Fundamental structural forms (including the probability density, distribution, quantile, and hazard rate functions) were derived, along with expressions for moments, measures of variability, and shape coefficients. These results indicate that the LL distribution overcomes the limitations of the classical L distribution by accommodating both unimodal and decreasing shapes, thereby offering greater versatility for analyzing data with different tail behaviors.
An important feature is the behavior of the PDF of the LL distribution at the lower bound of the support. Depending on the value of the shape parameter induced by the generator, the density in this region can be either higher or lower than that of the classical L distribution. This property enhances the ability to adequately model the lower quantiles, which is particularly relevant in applications that require describing short-duration phenomena or data with strong concentration near small values.
The analysis of the hazard rate function further showed that the LL distribution represents a modification of the classical L hazard rate at early times of the support. Depending on the value of the additional parameter, the hazard rate may lie above or below that of the L distribution in this initial region, thereby enabling a more accurate modeling of phenomena where early risk is relevant. In the long run, both distributions exhibit a similar asymptotic behavior, ensuring consistency in interpretation. This property enables the LL distribution to accommodate both monotonic hazard rates (different from those of the classical L) and non-monotonic shapes, broadening its applicability in reliability and survival analysis.
Parameter estimation was addressed using the method of moments and maximum likelihood, both requiring numerical procedures. A Monte Carlo simulation study confirmed the consistency and good performance of the estimators under different scenarios, thereby supporting their practical relevance.
In the applied setting, analyses with real datasets showed that the LL distribution can provide a better fit than widely used two-parameter models such as Gamma, Weibull, and several extensions of the L distribution.

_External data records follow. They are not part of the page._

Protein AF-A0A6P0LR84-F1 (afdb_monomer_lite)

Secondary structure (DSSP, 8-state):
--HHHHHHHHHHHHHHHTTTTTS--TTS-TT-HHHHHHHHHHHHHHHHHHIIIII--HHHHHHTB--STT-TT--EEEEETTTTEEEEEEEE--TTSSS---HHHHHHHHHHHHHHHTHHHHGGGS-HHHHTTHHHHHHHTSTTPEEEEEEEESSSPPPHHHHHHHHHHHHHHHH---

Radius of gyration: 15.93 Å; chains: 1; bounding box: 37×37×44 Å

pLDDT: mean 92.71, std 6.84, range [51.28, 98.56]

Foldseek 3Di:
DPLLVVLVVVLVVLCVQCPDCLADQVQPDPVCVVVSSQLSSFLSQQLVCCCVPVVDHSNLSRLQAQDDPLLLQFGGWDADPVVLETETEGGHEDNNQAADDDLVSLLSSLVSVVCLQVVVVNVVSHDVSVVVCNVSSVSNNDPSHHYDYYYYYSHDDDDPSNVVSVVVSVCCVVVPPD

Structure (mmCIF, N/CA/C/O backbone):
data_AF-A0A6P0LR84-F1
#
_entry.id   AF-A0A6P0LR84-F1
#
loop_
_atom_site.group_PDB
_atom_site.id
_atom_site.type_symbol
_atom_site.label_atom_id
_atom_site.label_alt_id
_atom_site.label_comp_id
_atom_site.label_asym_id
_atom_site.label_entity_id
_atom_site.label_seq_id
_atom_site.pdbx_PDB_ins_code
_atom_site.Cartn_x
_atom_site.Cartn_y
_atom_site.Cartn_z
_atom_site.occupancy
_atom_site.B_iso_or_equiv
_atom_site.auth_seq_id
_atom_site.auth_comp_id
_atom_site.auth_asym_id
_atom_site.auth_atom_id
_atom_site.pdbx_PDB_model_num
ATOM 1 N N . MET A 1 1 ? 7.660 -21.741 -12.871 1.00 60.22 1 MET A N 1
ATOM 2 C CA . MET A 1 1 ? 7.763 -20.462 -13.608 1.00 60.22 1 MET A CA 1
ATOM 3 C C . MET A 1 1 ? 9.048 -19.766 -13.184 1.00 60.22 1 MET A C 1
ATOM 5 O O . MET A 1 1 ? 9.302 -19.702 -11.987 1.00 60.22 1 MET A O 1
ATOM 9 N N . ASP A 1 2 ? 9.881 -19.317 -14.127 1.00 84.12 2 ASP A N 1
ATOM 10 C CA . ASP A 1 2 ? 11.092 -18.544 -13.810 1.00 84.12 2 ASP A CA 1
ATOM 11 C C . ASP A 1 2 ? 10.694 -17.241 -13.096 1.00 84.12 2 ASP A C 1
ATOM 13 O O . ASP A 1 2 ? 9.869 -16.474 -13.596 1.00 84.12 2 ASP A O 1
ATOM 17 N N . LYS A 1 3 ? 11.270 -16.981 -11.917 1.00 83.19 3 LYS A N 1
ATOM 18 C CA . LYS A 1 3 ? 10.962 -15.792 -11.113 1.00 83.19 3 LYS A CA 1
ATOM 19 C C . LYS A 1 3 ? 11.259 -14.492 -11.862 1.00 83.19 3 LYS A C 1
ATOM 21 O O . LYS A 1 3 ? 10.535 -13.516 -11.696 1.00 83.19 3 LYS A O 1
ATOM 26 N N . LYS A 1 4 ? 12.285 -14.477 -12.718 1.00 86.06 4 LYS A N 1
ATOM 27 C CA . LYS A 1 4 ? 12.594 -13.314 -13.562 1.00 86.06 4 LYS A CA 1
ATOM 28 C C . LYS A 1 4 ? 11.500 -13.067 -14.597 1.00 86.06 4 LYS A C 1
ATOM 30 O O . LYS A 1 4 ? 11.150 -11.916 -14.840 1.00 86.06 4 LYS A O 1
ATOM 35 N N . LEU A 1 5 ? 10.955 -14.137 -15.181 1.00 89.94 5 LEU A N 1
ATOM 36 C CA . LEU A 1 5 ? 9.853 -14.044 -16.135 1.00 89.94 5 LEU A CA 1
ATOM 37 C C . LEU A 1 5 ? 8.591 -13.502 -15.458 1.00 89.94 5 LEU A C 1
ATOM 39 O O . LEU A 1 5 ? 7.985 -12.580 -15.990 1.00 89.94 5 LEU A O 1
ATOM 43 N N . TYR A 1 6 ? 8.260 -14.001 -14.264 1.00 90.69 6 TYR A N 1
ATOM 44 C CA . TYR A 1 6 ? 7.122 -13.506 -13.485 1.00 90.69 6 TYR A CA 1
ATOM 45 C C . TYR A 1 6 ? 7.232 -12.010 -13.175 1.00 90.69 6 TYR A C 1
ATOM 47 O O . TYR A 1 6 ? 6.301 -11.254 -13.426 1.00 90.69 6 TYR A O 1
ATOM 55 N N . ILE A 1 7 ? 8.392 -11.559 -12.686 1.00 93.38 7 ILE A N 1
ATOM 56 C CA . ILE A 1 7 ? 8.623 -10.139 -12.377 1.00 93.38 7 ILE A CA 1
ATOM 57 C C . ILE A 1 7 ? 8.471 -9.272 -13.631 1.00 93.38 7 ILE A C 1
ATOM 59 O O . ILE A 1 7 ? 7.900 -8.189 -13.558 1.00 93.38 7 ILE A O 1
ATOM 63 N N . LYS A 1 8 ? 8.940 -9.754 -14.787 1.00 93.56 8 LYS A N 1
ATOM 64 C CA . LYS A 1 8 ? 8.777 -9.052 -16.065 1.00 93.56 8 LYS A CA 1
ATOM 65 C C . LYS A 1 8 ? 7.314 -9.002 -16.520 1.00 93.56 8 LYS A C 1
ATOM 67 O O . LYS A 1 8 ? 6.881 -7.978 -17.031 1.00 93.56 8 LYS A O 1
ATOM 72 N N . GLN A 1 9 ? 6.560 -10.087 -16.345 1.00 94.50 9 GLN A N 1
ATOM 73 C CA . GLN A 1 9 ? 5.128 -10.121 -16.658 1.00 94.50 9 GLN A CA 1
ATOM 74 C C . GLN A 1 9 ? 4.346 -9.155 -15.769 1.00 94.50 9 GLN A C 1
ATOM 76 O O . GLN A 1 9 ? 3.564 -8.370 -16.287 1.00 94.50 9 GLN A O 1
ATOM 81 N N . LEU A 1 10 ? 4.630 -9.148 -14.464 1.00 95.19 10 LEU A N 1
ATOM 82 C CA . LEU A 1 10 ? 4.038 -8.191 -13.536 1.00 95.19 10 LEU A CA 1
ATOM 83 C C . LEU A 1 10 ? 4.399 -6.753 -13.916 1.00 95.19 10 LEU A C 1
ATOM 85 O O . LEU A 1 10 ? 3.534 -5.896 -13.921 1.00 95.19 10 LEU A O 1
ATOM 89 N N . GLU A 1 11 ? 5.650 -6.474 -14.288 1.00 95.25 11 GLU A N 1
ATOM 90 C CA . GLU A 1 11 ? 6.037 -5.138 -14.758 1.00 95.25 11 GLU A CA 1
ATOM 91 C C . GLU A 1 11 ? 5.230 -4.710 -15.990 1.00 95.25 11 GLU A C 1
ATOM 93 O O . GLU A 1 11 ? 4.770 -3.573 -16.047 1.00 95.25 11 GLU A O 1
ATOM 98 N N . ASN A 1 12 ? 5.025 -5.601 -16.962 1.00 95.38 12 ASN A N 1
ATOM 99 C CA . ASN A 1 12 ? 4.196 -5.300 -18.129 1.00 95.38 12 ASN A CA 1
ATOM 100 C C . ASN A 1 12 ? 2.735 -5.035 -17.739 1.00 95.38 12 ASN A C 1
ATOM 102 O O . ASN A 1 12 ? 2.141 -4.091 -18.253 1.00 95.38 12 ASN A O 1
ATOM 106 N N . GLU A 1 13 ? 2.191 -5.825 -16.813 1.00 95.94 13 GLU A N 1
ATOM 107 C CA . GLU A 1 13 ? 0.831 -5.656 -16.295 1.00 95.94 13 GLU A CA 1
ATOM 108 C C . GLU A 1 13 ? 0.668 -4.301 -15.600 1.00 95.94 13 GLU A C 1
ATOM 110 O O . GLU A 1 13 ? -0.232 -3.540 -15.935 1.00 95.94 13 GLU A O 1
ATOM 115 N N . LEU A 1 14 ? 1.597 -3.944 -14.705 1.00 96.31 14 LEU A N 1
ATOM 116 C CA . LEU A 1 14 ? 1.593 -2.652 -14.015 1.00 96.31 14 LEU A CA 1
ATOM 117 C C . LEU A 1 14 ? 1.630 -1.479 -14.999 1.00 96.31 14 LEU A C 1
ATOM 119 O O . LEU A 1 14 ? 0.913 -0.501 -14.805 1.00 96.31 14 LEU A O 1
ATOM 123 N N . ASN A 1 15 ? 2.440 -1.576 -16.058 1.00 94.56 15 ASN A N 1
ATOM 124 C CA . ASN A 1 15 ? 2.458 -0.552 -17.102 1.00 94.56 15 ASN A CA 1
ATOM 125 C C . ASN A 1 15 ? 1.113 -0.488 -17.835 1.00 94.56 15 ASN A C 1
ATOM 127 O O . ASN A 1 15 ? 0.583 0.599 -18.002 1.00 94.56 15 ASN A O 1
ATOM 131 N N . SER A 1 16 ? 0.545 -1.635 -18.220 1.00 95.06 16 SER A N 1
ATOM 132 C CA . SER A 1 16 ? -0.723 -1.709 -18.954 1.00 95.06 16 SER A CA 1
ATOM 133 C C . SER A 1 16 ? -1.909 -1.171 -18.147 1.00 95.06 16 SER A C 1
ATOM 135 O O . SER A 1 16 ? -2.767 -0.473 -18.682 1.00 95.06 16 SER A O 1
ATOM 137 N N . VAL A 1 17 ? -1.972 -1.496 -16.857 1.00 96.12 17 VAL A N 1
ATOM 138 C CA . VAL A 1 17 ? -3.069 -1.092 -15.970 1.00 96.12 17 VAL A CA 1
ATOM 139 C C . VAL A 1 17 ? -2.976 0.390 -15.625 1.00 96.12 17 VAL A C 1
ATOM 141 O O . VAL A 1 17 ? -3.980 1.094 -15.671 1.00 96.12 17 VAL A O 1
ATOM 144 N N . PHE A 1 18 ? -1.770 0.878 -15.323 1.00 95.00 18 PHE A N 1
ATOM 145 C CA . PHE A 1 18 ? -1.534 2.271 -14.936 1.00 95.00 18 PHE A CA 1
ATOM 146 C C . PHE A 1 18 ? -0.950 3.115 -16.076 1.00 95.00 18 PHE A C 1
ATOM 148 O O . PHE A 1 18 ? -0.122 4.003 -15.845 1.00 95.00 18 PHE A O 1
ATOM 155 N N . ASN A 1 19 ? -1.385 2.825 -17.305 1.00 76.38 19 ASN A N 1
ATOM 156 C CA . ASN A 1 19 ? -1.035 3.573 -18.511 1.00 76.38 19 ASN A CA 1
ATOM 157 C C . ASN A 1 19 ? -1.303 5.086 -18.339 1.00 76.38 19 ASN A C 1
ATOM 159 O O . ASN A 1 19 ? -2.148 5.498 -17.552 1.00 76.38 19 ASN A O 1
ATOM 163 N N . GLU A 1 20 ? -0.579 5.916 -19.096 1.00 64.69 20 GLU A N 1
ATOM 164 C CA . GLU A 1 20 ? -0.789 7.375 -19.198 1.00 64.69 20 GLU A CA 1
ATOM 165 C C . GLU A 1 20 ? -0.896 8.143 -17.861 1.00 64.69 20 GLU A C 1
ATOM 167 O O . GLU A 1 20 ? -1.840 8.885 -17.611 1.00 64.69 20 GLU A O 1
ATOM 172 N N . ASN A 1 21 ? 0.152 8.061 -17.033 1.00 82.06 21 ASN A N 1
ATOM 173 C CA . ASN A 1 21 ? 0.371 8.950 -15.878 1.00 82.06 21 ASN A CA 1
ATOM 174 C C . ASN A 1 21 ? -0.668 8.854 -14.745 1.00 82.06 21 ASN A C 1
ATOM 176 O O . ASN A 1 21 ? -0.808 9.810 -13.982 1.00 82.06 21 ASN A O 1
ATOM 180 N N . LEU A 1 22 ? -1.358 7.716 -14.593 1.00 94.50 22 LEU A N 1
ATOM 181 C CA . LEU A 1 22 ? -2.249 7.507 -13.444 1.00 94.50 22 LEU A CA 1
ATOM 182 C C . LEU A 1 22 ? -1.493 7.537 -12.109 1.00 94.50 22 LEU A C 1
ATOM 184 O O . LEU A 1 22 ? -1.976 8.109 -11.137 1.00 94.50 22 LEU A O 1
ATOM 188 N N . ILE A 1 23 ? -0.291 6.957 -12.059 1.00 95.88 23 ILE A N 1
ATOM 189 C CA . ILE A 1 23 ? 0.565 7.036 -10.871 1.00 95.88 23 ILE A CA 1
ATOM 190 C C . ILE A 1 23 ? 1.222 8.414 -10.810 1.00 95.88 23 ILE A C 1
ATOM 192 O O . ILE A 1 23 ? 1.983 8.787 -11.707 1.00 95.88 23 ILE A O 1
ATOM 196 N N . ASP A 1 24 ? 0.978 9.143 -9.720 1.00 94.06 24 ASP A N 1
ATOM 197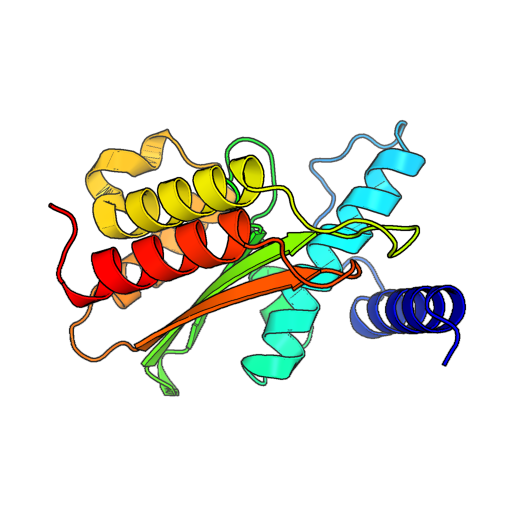 C CA . ASP A 1 24 ? 1.659 10.408 -9.462 1.00 94.06 24 ASP A CA 1
ATOM 198 C C . ASP A 1 24 ? 3.168 10.182 -9.295 1.00 94.06 24 ASP A C 1
ATOM 200 O O . ASP A 1 24 ? 3.612 9.374 -8.480 1.00 94.06 24 ASP A O 1
ATOM 204 N N . MET A 1 25 ? 3.957 10.914 -10.079 1.00 93.25 25 MET A N 1
ATOM 205 C CA . MET A 1 25 ? 5.422 10.887 -10.095 1.00 93.25 25 MET A CA 1
ATOM 206 C C . MET A 1 25 ? 6.014 12.308 -10.101 1.00 93.25 25 MET A C 1
ATOM 208 O O . MET A 1 25 ? 7.173 12.484 -10.492 1.00 93.25 25 MET A O 1
ATOM 212 N N . LYS A 1 26 ? 5.217 13.334 -9.760 1.00 90.25 26 LYS A N 1
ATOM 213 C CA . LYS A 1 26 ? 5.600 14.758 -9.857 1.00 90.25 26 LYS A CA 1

These results indicate that the new distribution is not only of theoretical interest but also offers tangible advantages in reliability engineering, healthcare, and other fields where modeling lifetimes or non-negative variables is required.
Beyond these numerical improvements, the LL distribution demonstrates practical relevance in real-world contexts such as reliability engineering, material fatigue, and environmental lifetime studies, where failure times or degradation processes often exhibit asymmetric patterns and non-constant risks. Its ability to capture both short-duration and long-tailed behaviors allows practitioners to represent systems with early failures, variable stress conditions, or lifetime dispersion driven by environmental or operational uncertainty. Therefore, the LL distribution extends beyond numerical superiority, providing a theoretically grounded and interpretable framework for modeling positive lifetime data observed in diverse applied disciplines.
Finally, a repository with the main functions and analyses developed in this study is made available.